The amplifier is a old Antique Sound Lab MG-HEAD OTL Headphone amp that I woke up from the dead. It was collecting dust for many years and now I want to try use it again. Back in the day, I did mod the crap out of if. It still works great except it would be real nice if I can lower the gain somehow because as of right now, when I turn volume very slight it gets too loud to quick. It always had this issue. The only way I knew years ago to change gain was to install a lower gain tube which works but is limited. I am sure (hope) that it is as simple as changing a ground resistor value, but which one? Please help.
Here is schematics. This is a DT version and mine is OLT version . Exact same circuit but not shown is the added OTL output added which should not matter to change gain.

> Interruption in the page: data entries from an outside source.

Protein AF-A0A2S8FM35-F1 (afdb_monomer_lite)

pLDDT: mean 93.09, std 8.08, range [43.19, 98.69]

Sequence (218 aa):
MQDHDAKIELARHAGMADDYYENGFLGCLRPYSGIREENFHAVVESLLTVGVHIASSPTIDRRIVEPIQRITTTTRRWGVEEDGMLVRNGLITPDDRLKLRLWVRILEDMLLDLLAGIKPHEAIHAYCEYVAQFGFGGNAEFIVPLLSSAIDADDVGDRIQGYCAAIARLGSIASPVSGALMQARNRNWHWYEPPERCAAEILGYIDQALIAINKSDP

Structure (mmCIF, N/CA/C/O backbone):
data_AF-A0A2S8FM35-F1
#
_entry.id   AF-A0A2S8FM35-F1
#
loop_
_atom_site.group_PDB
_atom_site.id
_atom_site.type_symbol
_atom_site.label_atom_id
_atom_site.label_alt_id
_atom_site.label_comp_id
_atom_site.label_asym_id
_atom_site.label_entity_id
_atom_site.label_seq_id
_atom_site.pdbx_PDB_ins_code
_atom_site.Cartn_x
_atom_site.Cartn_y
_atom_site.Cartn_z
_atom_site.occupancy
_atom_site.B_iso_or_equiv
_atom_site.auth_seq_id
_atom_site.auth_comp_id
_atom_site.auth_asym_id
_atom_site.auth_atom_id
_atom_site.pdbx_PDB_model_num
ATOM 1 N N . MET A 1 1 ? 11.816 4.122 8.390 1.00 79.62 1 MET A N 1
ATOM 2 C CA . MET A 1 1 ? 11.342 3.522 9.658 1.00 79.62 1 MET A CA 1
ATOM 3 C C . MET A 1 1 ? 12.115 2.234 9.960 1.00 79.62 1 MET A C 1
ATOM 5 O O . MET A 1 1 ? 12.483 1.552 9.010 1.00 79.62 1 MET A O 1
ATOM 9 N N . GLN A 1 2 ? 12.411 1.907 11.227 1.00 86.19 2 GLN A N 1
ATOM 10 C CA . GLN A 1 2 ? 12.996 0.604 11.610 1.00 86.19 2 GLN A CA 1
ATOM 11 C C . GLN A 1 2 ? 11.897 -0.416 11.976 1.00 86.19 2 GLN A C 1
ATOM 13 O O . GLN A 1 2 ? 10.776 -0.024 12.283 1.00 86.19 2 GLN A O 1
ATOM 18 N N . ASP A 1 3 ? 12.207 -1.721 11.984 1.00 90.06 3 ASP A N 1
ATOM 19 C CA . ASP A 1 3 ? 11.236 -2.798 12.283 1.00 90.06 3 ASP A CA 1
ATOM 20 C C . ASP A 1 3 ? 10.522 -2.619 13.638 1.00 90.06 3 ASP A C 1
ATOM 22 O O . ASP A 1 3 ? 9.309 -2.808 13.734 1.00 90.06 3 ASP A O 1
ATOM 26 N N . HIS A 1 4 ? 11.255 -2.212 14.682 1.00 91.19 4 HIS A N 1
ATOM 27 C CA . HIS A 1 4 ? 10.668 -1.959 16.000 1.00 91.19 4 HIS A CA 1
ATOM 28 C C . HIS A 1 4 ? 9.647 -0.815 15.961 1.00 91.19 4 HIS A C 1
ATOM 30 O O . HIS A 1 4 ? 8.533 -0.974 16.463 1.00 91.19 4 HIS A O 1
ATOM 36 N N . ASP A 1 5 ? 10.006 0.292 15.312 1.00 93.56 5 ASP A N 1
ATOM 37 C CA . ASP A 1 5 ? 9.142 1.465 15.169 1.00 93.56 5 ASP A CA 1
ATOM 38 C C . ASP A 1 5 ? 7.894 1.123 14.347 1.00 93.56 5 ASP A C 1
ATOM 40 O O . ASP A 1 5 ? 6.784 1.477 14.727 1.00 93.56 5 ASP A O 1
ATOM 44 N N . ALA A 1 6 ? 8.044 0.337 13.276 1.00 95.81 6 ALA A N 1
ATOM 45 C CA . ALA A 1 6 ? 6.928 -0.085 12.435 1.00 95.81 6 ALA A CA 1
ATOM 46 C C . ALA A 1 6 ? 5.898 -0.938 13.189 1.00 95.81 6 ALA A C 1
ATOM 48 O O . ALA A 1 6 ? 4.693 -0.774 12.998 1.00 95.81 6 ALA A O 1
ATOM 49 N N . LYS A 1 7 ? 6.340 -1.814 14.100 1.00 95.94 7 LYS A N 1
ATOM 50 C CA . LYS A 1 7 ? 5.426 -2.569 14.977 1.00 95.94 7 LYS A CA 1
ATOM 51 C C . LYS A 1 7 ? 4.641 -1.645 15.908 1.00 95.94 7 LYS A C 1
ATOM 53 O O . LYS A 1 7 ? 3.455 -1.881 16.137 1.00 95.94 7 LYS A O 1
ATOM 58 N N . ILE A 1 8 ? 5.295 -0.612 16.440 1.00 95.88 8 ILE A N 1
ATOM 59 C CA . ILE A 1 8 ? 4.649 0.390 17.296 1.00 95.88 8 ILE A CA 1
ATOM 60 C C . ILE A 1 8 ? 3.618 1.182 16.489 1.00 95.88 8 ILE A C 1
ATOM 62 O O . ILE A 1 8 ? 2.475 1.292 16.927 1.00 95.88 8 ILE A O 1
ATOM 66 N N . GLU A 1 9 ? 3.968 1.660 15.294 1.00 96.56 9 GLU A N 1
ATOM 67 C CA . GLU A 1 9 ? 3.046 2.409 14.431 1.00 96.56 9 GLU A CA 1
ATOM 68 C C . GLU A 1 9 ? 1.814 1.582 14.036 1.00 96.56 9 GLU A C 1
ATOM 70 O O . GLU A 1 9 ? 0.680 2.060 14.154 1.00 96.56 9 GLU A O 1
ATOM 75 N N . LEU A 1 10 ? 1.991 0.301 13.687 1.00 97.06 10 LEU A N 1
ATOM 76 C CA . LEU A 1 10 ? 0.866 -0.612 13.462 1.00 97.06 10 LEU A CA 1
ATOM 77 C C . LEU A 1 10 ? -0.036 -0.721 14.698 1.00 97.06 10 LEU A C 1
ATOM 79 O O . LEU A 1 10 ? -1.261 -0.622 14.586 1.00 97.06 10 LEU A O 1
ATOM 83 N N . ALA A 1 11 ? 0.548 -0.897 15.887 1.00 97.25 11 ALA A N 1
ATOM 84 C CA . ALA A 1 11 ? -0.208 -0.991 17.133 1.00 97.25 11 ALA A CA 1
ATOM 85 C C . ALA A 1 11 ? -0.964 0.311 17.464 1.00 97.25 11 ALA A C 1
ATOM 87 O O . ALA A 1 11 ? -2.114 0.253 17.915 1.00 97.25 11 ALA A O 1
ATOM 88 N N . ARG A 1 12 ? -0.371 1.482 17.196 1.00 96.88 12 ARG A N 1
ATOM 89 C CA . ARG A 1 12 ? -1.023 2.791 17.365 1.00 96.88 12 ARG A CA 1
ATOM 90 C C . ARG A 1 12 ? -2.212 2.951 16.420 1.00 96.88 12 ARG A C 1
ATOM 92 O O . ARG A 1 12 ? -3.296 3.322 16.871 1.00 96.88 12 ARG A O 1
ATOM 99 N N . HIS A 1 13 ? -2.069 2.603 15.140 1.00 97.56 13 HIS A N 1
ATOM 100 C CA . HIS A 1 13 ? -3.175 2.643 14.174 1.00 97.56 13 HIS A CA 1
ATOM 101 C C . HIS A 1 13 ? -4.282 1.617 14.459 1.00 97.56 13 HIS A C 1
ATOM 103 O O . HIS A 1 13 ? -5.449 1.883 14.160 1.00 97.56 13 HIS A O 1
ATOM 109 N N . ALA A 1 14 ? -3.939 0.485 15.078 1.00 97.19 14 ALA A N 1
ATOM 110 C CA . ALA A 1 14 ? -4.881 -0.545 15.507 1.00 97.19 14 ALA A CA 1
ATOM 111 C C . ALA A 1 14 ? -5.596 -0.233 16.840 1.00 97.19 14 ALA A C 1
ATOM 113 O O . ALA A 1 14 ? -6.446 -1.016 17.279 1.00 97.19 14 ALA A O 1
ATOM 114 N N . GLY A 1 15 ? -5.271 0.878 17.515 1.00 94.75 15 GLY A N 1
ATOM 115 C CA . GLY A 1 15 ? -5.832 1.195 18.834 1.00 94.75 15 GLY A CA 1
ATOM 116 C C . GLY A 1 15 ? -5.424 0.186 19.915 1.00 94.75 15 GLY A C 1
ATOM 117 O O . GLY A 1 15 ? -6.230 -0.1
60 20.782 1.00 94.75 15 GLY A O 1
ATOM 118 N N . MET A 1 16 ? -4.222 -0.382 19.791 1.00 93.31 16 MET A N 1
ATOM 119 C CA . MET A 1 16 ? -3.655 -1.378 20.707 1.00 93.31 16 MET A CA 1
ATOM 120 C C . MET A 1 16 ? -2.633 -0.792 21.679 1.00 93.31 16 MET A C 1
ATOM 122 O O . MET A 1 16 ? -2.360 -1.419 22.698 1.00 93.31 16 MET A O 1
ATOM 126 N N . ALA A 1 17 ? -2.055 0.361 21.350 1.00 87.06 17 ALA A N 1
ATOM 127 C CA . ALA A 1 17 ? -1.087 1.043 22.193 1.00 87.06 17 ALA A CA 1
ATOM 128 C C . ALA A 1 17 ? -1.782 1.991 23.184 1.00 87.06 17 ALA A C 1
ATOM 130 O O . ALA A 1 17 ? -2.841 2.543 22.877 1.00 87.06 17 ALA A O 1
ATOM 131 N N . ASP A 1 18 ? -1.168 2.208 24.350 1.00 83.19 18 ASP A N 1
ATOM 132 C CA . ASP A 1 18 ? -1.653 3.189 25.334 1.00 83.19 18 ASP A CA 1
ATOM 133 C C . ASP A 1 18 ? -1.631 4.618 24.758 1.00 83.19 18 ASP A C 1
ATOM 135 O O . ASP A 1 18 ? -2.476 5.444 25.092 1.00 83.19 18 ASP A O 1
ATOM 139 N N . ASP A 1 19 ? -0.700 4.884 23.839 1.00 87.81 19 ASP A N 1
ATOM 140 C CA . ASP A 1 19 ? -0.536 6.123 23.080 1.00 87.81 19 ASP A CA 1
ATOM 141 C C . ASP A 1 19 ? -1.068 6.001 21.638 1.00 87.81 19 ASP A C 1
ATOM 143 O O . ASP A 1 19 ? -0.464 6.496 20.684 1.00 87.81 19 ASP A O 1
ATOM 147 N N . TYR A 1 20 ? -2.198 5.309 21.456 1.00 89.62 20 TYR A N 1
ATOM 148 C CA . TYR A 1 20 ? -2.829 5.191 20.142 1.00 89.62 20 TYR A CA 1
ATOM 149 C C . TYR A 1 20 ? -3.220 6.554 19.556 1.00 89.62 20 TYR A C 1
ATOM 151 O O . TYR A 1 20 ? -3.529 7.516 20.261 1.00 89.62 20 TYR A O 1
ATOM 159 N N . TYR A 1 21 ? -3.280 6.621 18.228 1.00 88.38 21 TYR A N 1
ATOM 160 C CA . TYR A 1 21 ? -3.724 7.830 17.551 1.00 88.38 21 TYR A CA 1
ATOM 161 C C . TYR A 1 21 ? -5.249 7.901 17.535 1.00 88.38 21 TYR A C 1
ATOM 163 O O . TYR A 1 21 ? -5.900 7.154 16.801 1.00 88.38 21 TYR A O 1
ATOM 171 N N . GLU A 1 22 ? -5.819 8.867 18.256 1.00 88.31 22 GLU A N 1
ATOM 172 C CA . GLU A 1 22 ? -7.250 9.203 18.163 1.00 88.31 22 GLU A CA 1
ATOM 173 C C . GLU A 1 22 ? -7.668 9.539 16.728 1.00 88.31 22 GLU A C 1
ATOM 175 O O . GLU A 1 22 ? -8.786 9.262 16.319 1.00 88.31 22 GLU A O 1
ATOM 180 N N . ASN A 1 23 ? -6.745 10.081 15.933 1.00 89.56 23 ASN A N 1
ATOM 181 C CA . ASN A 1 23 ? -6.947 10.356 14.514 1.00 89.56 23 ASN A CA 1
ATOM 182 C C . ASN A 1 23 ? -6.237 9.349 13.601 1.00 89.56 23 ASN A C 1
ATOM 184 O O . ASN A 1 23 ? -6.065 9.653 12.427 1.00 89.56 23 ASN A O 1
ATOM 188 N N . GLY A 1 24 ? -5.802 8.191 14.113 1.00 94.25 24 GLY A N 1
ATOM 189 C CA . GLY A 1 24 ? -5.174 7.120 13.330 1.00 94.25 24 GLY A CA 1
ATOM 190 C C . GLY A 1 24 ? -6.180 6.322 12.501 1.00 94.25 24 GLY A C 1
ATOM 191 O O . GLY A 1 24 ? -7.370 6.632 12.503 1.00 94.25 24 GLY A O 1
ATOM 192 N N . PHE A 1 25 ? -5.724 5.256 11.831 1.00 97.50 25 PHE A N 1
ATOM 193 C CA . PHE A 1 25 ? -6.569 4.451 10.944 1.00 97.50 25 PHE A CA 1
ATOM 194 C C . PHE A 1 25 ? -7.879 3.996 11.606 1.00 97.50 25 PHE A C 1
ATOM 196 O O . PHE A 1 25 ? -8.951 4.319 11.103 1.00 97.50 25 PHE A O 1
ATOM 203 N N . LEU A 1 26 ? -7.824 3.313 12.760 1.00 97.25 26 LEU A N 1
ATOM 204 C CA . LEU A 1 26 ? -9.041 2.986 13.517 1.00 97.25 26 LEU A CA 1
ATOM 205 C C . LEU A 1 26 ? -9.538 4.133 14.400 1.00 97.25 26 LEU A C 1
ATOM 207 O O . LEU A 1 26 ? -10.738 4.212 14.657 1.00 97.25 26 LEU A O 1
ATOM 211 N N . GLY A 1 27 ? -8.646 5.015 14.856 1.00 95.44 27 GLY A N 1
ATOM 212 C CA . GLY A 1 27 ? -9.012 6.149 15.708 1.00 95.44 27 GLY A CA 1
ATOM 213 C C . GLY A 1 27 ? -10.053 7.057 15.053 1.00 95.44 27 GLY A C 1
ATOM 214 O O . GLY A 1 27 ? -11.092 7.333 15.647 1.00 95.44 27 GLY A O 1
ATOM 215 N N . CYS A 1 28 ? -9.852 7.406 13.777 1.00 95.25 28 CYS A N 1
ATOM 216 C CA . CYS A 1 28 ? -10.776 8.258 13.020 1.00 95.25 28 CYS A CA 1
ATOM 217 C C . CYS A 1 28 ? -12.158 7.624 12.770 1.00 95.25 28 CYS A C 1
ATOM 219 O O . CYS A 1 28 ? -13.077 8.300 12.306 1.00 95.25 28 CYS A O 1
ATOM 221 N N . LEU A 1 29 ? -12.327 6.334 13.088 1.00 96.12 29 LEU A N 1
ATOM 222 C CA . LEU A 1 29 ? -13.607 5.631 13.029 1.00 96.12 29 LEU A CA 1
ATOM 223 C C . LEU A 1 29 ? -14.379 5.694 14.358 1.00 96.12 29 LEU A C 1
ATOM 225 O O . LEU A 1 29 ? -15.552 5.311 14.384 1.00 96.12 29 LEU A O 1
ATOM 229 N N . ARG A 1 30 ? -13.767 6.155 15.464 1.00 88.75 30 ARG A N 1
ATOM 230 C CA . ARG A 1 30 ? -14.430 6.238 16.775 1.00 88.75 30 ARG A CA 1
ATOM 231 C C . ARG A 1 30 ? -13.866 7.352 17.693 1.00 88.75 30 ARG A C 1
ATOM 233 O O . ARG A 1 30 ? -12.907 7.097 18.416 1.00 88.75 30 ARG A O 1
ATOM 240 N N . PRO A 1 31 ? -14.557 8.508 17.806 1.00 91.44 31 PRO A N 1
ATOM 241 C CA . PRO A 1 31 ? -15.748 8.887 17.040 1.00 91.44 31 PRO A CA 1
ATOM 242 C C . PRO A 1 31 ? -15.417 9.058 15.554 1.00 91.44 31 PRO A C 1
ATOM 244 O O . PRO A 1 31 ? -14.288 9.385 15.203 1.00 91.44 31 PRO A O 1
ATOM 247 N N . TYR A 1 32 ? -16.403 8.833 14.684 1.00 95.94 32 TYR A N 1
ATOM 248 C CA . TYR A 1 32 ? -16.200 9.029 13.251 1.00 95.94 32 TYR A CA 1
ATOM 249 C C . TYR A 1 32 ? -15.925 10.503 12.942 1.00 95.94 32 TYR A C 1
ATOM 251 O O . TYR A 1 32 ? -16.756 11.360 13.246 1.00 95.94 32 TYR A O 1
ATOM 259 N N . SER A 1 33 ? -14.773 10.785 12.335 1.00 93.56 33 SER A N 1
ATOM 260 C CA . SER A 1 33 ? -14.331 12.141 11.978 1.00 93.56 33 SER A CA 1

mg head otl - Google Search
 
To change input tube, it's need more skill how the tube works.
Simple is to put R divider on the input: Connect serial two resistor /for ex./ 220 kohm each. One end connect to middle point of potentiometer, second end - to ground and middle point of 220 & 220 kohm - to grid of input tube.
 
Install 100 KOhm 1% tolerance resistors in the lines between the I/P jacks and the "tops" of the volume controls. The additional resistance attenuates the I/P signal by 6 dB. No more "hair trigger" volume control! :D

While the unit is on the bench, consider replacing D1 through D5 with UF4007s. The OEM parts generate a good deal of switching noise. UFnnnn parts are drop in replacements for the corresponding 1Nnnnn parts that generate much less switching noise.